Christensen Sanne H, Roga Nawal F, Kirkegaard Jakob, Nygaard Jacob
Department of Surgery, University Hospital Aarhus, Palle Juul-Jensens Boulevard 99, 8200 Aarhus N, Denmark.
J Surg Case Rep. 2024 Feb 13;2024(2):rjae065. doi: 10.1093/jscr/rjae065. eCollection 2024 Feb.

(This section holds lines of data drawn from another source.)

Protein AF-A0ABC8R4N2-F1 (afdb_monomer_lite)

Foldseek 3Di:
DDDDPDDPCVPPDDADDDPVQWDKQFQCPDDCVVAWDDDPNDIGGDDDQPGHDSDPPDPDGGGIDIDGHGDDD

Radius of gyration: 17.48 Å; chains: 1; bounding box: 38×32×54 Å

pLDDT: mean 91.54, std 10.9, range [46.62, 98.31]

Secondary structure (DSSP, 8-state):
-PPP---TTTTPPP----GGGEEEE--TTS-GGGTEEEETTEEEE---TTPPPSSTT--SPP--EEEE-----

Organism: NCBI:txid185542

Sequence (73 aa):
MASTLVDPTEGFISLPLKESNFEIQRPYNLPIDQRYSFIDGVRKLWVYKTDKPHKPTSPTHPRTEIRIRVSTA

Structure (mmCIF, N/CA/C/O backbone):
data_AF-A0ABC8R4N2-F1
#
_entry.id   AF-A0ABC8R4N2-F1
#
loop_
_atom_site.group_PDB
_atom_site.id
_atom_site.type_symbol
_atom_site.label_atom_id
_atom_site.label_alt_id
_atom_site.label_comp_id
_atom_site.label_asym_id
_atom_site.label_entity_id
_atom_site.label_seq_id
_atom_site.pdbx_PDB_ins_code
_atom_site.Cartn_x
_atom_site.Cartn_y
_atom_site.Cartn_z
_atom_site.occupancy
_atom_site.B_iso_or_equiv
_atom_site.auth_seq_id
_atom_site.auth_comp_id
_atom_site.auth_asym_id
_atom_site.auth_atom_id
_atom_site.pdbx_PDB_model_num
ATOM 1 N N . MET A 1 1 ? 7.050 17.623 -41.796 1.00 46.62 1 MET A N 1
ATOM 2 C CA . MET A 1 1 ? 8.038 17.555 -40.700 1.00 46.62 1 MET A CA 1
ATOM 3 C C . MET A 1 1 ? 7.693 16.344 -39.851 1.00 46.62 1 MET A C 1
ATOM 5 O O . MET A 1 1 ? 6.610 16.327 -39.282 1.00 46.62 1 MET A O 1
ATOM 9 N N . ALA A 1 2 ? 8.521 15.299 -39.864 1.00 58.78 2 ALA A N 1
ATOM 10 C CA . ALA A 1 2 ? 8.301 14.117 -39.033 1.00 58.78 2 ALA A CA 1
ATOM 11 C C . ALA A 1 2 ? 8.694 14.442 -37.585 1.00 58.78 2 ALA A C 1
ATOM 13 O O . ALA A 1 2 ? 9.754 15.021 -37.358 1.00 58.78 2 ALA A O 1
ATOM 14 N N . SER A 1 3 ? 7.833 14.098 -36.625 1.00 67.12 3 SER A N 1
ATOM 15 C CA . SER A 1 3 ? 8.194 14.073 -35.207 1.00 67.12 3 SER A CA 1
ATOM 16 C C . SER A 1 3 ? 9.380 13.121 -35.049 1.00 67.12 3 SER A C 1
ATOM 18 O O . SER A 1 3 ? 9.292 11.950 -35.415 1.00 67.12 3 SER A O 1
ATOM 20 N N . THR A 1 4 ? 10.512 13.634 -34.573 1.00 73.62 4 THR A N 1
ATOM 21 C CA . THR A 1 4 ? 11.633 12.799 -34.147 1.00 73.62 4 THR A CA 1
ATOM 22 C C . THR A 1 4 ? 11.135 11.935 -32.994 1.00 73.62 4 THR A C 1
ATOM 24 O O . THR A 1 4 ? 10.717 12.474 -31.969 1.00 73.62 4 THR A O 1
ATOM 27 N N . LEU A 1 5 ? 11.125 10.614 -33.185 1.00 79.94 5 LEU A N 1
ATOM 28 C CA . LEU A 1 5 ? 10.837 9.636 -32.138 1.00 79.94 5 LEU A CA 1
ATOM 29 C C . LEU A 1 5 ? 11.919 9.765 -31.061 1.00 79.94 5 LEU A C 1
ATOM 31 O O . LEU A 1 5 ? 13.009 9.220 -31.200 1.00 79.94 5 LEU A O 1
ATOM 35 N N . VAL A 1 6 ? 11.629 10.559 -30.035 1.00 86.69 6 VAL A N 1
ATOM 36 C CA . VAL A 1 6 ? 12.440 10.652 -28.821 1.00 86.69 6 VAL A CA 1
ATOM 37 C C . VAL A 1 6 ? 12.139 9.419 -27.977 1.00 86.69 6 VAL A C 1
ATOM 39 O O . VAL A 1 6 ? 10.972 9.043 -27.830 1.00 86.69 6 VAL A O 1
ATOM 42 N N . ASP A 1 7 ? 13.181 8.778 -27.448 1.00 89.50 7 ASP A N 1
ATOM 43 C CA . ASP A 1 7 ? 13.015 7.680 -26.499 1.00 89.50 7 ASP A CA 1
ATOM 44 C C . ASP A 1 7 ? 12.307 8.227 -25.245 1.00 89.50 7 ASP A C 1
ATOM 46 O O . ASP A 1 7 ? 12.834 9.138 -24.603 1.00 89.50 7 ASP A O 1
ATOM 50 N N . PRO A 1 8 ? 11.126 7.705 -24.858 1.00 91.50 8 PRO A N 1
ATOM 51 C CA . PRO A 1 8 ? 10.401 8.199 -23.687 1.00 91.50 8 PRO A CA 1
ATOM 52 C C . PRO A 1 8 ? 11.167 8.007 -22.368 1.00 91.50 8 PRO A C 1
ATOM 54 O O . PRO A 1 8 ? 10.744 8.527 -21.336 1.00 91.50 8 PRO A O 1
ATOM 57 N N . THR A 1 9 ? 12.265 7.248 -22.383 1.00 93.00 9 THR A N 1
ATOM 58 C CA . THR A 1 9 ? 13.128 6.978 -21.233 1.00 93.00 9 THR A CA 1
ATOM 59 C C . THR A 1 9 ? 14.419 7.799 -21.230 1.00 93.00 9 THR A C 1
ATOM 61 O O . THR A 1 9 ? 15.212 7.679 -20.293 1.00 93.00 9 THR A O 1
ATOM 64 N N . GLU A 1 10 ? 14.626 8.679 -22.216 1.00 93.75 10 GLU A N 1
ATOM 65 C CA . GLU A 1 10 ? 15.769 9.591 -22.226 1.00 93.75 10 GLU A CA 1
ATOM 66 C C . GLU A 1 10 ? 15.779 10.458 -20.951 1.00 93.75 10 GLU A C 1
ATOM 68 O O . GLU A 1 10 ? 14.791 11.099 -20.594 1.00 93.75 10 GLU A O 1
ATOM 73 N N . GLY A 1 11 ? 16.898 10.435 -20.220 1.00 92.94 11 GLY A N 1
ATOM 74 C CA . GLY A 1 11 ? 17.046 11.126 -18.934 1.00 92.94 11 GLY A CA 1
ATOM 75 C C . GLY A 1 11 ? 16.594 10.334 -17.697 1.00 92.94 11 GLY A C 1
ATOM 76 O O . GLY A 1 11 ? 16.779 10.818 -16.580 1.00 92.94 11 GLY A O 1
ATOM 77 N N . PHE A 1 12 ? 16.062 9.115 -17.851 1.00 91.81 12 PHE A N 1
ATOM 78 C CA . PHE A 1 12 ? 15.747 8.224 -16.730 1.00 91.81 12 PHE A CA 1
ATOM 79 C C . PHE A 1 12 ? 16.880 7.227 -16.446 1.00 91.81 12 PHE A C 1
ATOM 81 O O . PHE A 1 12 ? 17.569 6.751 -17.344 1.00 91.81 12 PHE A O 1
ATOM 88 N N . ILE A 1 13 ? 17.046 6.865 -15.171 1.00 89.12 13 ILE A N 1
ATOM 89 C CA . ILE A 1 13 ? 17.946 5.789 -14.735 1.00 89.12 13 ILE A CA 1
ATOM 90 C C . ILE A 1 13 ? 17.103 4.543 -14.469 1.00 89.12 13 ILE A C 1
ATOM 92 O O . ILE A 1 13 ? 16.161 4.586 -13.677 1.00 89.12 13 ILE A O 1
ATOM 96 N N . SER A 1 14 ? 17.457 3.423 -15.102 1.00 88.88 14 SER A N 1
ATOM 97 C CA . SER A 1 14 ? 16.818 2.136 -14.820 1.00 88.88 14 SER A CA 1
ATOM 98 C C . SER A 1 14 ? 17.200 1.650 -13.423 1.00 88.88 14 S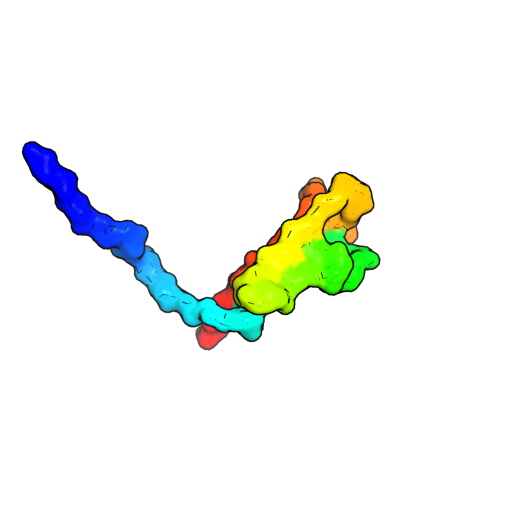ER A C 1
ATOM 100 O O . SER A 1 14 ? 18.382 1.530 -13.095 1.00 88.88 14 SER A O 1
ATOM 102 N N . LEU A 1 15 ? 16.196 1.370 -12.592 1.00 85.75 15 LEU A N 1
ATOM 103 C CA . LEU A 1 15 ? 16.379 0.872 -11.232 1.00 85.75 15 LEU A CA 1
ATOM 104 C C . LEU A 1 15 ? 15.859 -0.566 -11.115 1.00 85.75 15 LEU A C 1
ATOM 106 O O . LEU A 1 15 ? 14.824 -0.893 -11.702 1.00 85.75 15 LEU A O 1
ATOM 110 N N . PRO A 1 16 ? 16.531 -1.437 -10.337 1.00 87.25 16 PRO A N 1
ATOM 111 C CA . PRO A 1 16 ? 16.062 -2.799 -10.133 1.00 87.25 16 PRO A CA 1
ATOM 112 C C . PRO A 1 16 ? 14.722 -2.789 -9.394 1.00 87.25 16 PRO A C 1
ATOM 114 O O . PRO A 1 16 ? 14.606 -2.215 -8.311 1.00 87.25 16 PRO A O 1
ATOM 117 N N . LEU A 1 17 ? 13.731 -3.482 -9.954 1.00 89.06 17 LEU A N 1
ATOM 118 C CA . LEU A 1 17 ? 12.414 -3.666 -9.352 1.00 89.06 17 LEU A CA 1
ATOM 119 C C . LEU A 1 17 ? 12.276 -5.112 -8.855 1.00 89.06 17 LEU A C 1
ATOM 121 O O . LEU A 1 17 ? 12.195 -6.039 -9.656 1.00 89.06 17 LEU A O 1
ATOM 125 N N . LYS A 1 18 ? 12.305 -5.321 -7.535 1.00 90.94 18 LYS A N 1
ATOM 126 C CA . LYS A 1 18 ? 12.244 -6.647 -6.892 1.00 90.94 18 LYS A CA 1
ATOM 127 C C . LYS A 1 18 ? 11.242 -6.6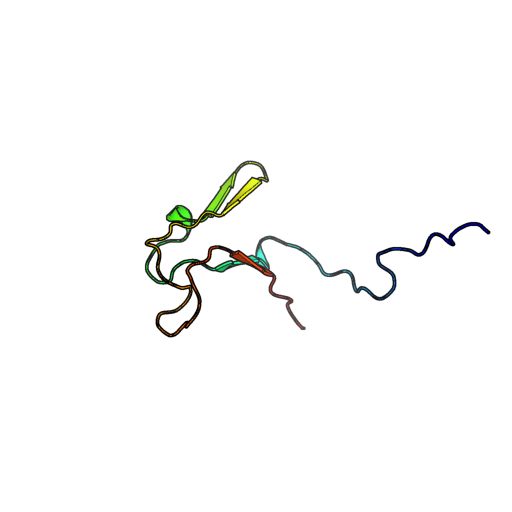18 -5.748 1.00 90.94 18 LYS A C 1
ATOM 129 O O . LYS A 1 18 ? 11.209 -5.635 -5.033 1.00 90.94 18 LYS A O 1
ATOM 134 N N . GLU A 1 19 ? 10.541 -7.715 -5.464 1.00 91.06 19 GLU A N 1
ATOM 135 C CA . GLU A 1 19 ? 9.615 -7.801 -4.310 1.00 91.06 19 GLU A CA 1
ATOM 136 C C . GLU A 1 19 ? 10.214 -7.282 -2.997 1.00 91.06 19 GLU A C 1
ATOM 138 O O . GLU A 1 19 ? 9.551 -6.604 -2.220 1.00 91.06 19 GLU A O 1
ATOM 143 N N . SER A 1 20 ? 11.500 -7.560 -2.769 1.00 91.19 20 SER A N 1
ATOM 144 C CA . SER A 1 20 ? 12.233 -7.130 -1.577 1.00 91.19 20 SER A CA 1
ATOM 145 C C . SER A 1 20 ? 12.320 -5.610 -1.412 1.00 91.19 20 SER A C 1
ATOM 147 O O . SER A 1 20 ? 12.651 -5.134 -0.330 1.00 91.19 20 SER A O 1
ATOM 149 N N . ASN A 1 21 ? 12.078 -4.845 -2.477 1.00 92.12 21 ASN A N 1
ATOM 150 C CA . ASN A 1 21 ? 12.092 -3.389 -2.464 1.00 92.12 21 ASN A CA 1
ATOM 151 C C . ASN A 1 21 ? 10.692 -2.772 -2.307 1.00 92.12 21 ASN A C 1
ATOM 153 O O . ASN A 1 21 ? 10.572 -1.548 -2.244 1.00 92.12 21 ASN A O 1
ATOM 157 N N . PHE A 1 22 ? 9.648 -3.594 -2.197 1.00 93.81 22 PHE A N 1
ATOM 158 C CA . PHE A 1 22 ? 8.283 -3.143 -1.975 1.00 93.81 22 PHE A CA 1
ATOM 159 C C . PHE A 1 22 ? 7.972 -3.041 -0.487 1.00 93.81 22 PHE A C 1
ATOM 161 O O . PHE A 1 22 ? 7.885 -4.027 0.239 1.00 93.81 22 PHE A O 1
ATOM 168 N N . GLU A 1 23 ? 7.736 -1.816 -0.036 1.00 95.44 23 GLU A N 1
ATOM 169 C CA . GLU A 1 23 ? 7.142 -1.536 1.261 1.00 95.44 23 GLU A CA 1
ATOM 170 C C . GLU A 1 23 ? 5.641 -1.306 1.082 1.00 95.44 23 GLU A C 1
ATOM 172 O O . GLU A 1 23 ? 5.218 -0.303 0.506 1.00 95.44 23 GLU A O 1
ATOM 177 N N . ILE A 1 24 ? 4.824 -2.221 1.604 1.00 96.94 24 ILE A N 1
ATOM 178 C CA . ILE A 1 24 ? 3.369 -2.053 1.606 1.00 96.94 24 ILE A CA 1
ATOM 179 C C . ILE A 1 24 ? 2.977 -1.100 2.736 1.00 96.94 24 ILE A C 1
ATOM 181 O O . ILE A 1 24 ? 3.093 -1.430 3.918 1.00 96.94 24 ILE A O 1
ATOM 185 N N . GLN A 1 25 ? 2.482 0.081 2.376 1.00 97.12 25 GLN A N 1
ATOM 186 C CA . GLN A 1 25 ? 1.859 1.000 3.319 1.00 97.12 25 GLN A CA 1
ATOM 187 C C . GLN A 1 25 ? 0.363 0.723 3.396 1.00 97.12 25 GLN A C 1
ATOM 189 O O . GLN A 1 25 ? -0.308 0.509 2.389 1.00 97.12 25 GLN A O 1
ATOM 194 N N . ARG A 1 26 ? -0.152 0.745 4.620 1.00 97.12 26 ARG A N 1
ATOM 195 C CA . ARG A 1 26 ? -1.534 0.417 4.972 1.00 97.12 26 ARG A CA 1
ATOM 196 C C . ARG A 1 26 ? -2.020 1.309 6.116 1.00 97.12 26 ARG A C 1
ATOM 198 O O . ARG A 1 26 ? -1.171 1.941 6.762 1.00 97.12 26 ARG A O 1
ATOM 205 N N . PRO A 1 27 ? -3.328 1.311 6.432 1.00 98.12 27 PRO A N 1
ATOM 206 C CA . PRO A 1 27 ? -3.840 1.849 7.688 1.00 98.12 27 PRO A CA 1
ATOM 207 C C . PRO A 1 27 ? -3.067 1.303 8.894 1.00 98.12 27 PRO A C 1
ATOM 209 O O . PRO A 1 27 ? -2.841 0.091 9.002 1.00 98.12 27 PRO A O 1
ATOM 212 N N . TYR A 1 28 ? -2.655 2.185 9.810 1.00 97.50 28 TYR A N 1
ATOM 213 C CA . TYR A 1 28 ? -1.757 1.801 10.911 1.00 97.50 28 TYR A CA 1
ATOM 214 C C . TYR A 1 28 ? -2.341 0.699 11.812 1.00 97.50 28 TYR A C 1
ATOM 216 O O . TYR A 1 28 ? -1.593 -0.100 12.372 1.00 97.50 28 TYR A O 1
ATOM 224 N N . ASN A 1 29 ? -3.669 0.639 11.929 1.00 98.06 29 ASN A N 1
ATOM 225 C CA . ASN A 1 29 ? -4.401 -0.228 12.851 1.00 98.06 29 ASN A CA 1
ATOM 226 C C . ASN A 1 29 ? -4.900 -1.552 12.247 1.00 98.06 29 ASN A C 1
ATOM 228 O O . ASN A 1 29 ? -5.548 -2.309 12.963 1.00 98.06 29 ASN A O 1
ATOM 232 N N . LEU A 1 30 ? -4.660 -1.827 10.963 1.00 97.94 30 LEU A N 1
ATOM 233 C CA . LEU A 1 30 ? -5.136 -3.044 10.287 1.00 97.94 30 LEU A CA 1
ATOM 234 C C . LEU A 1 30 ? -3.954 -3.862 9.780 1.00 97.94 30 LEU A C 1
ATOM 236 O O . LEU A 1 30 ? -3.026 -3.245 9.286 1.00 97.94 30 LEU A O 1
ATOM 240 N N . PRO A 1 31 ? -3.945 -5.201 9.827 1.00 97.44 31 PRO A N 1
ATOM 241 C CA . PRO A 1 31 ? -2.882 -6.002 9.210 1.00 97.44 31 PRO A CA 1
ATOM 242 C C . PRO A 1 31 ? -2.848 -5.865 7.668 1.00 97.44 31 PRO A C 1
ATOM 244 O O . PRO A 1 31 ? -3.772 -5.327 7.058 1.00 97.44 31 PRO A O 1
ATOM 247 N N . ILE A 1 32 ? -1.746 -6.296 7.030 1.00 96.69 32 ILE A N 1
ATOM 248 C CA . ILE A 1 32 ? -1.514 -6.118 5.576 1.00 96.69 32 ILE A CA 1
ATOM 249 C C . ILE A 1 32 ? -2.547 -6.877 4.740 1.00 96.69 32 ILE A C 1
ATOM 251 O O . ILE A 1 32 ? -3.125 -6.307 3.818 1.00 96.69 32 ILE A O 1
ATOM 255 N N . ASP A 1 33 ? -2.798 -8.135 5.083 1.00 97.06 33 ASP A N 1
ATOM 256 C CA . ASP A 1 33 ? -3.719 -9.050 4.397 1.00 97.06 33 ASP A CA 1
ATOM 257 C C . ASP A 1 33 ? -5.169 -8.542 4.314 1.00 97.06 33 ASP A C 1
ATOM 259 O O . ASP A 1 33 ? -5.922 -8.931 3.424 1.00 97.06 33 ASP A O 1
ATOM 263 N N . GLN A 1 34 ? -5.562 -7.612 5.184 1.00 98.00 34 GLN A N 1
ATOM 264 C CA . GLN A 1 34 ? -6.877 -6.982 5.123 1.00 98.00 34 GLN A CA 1
ATOM 265 C C . GLN A 1 34 ? -7.013 -5.912 4.041 1.00 98.00 34 GLN A C 1
ATOM 267 O O . GLN A 1 34 ? -8.144 -5.534 3.730 1.00 98.00 34 GLN A O 1
ATOM 272 N N . ARG A 1 35 ? -5.916 -5.372 3.503 1.00 98.19 35 ARG A N 1
ATOM 273 C CA . ARG A 1 35 ? -5.945 -4.280 2.507 1.00 98.19 35 ARG A CA 1
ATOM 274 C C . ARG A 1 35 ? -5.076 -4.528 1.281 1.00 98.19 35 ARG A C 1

Biliary stent insertion is a well-established treatment of bile duct obstruction. Stent migration is a late-onset complication and can be life-threatening. We present a case of proximal biliary stent migration to the portal vein. An upper endoscopy was performed, and the biliary stent was retracted. Bleeding was seen from the papilla of Vater. The hepatoduodenal ligament was explored, and the common bile duct was found fully adherent to the portal vein, with a fistula between the common bile duct and the portal vein. The patient underwent surgery with extrahepatic bile duct resection and hepaticoduodenostomy. The patient survived and was discharged without surgical postoperative complications on postoperative Day 8.
胆管支架置入术是治疗胆管梗阻的一种成熟方法。支架移位是一种迟发性并发症,可能危及生命。我们报告一例近端胆管支架移位至门静脉的病例。进行了上消化道内镜检查,并将胆管支架撤回。可见十二指肠乳头出血。探查肝十二指肠韧带,发现胆总管与门静脉完全粘连,胆总管与门静脉之间存在瘘管。患者接受了肝外胆管切除术和肝十二指肠吻合术。患者存活,术后第8天出院,无手术相关并发症。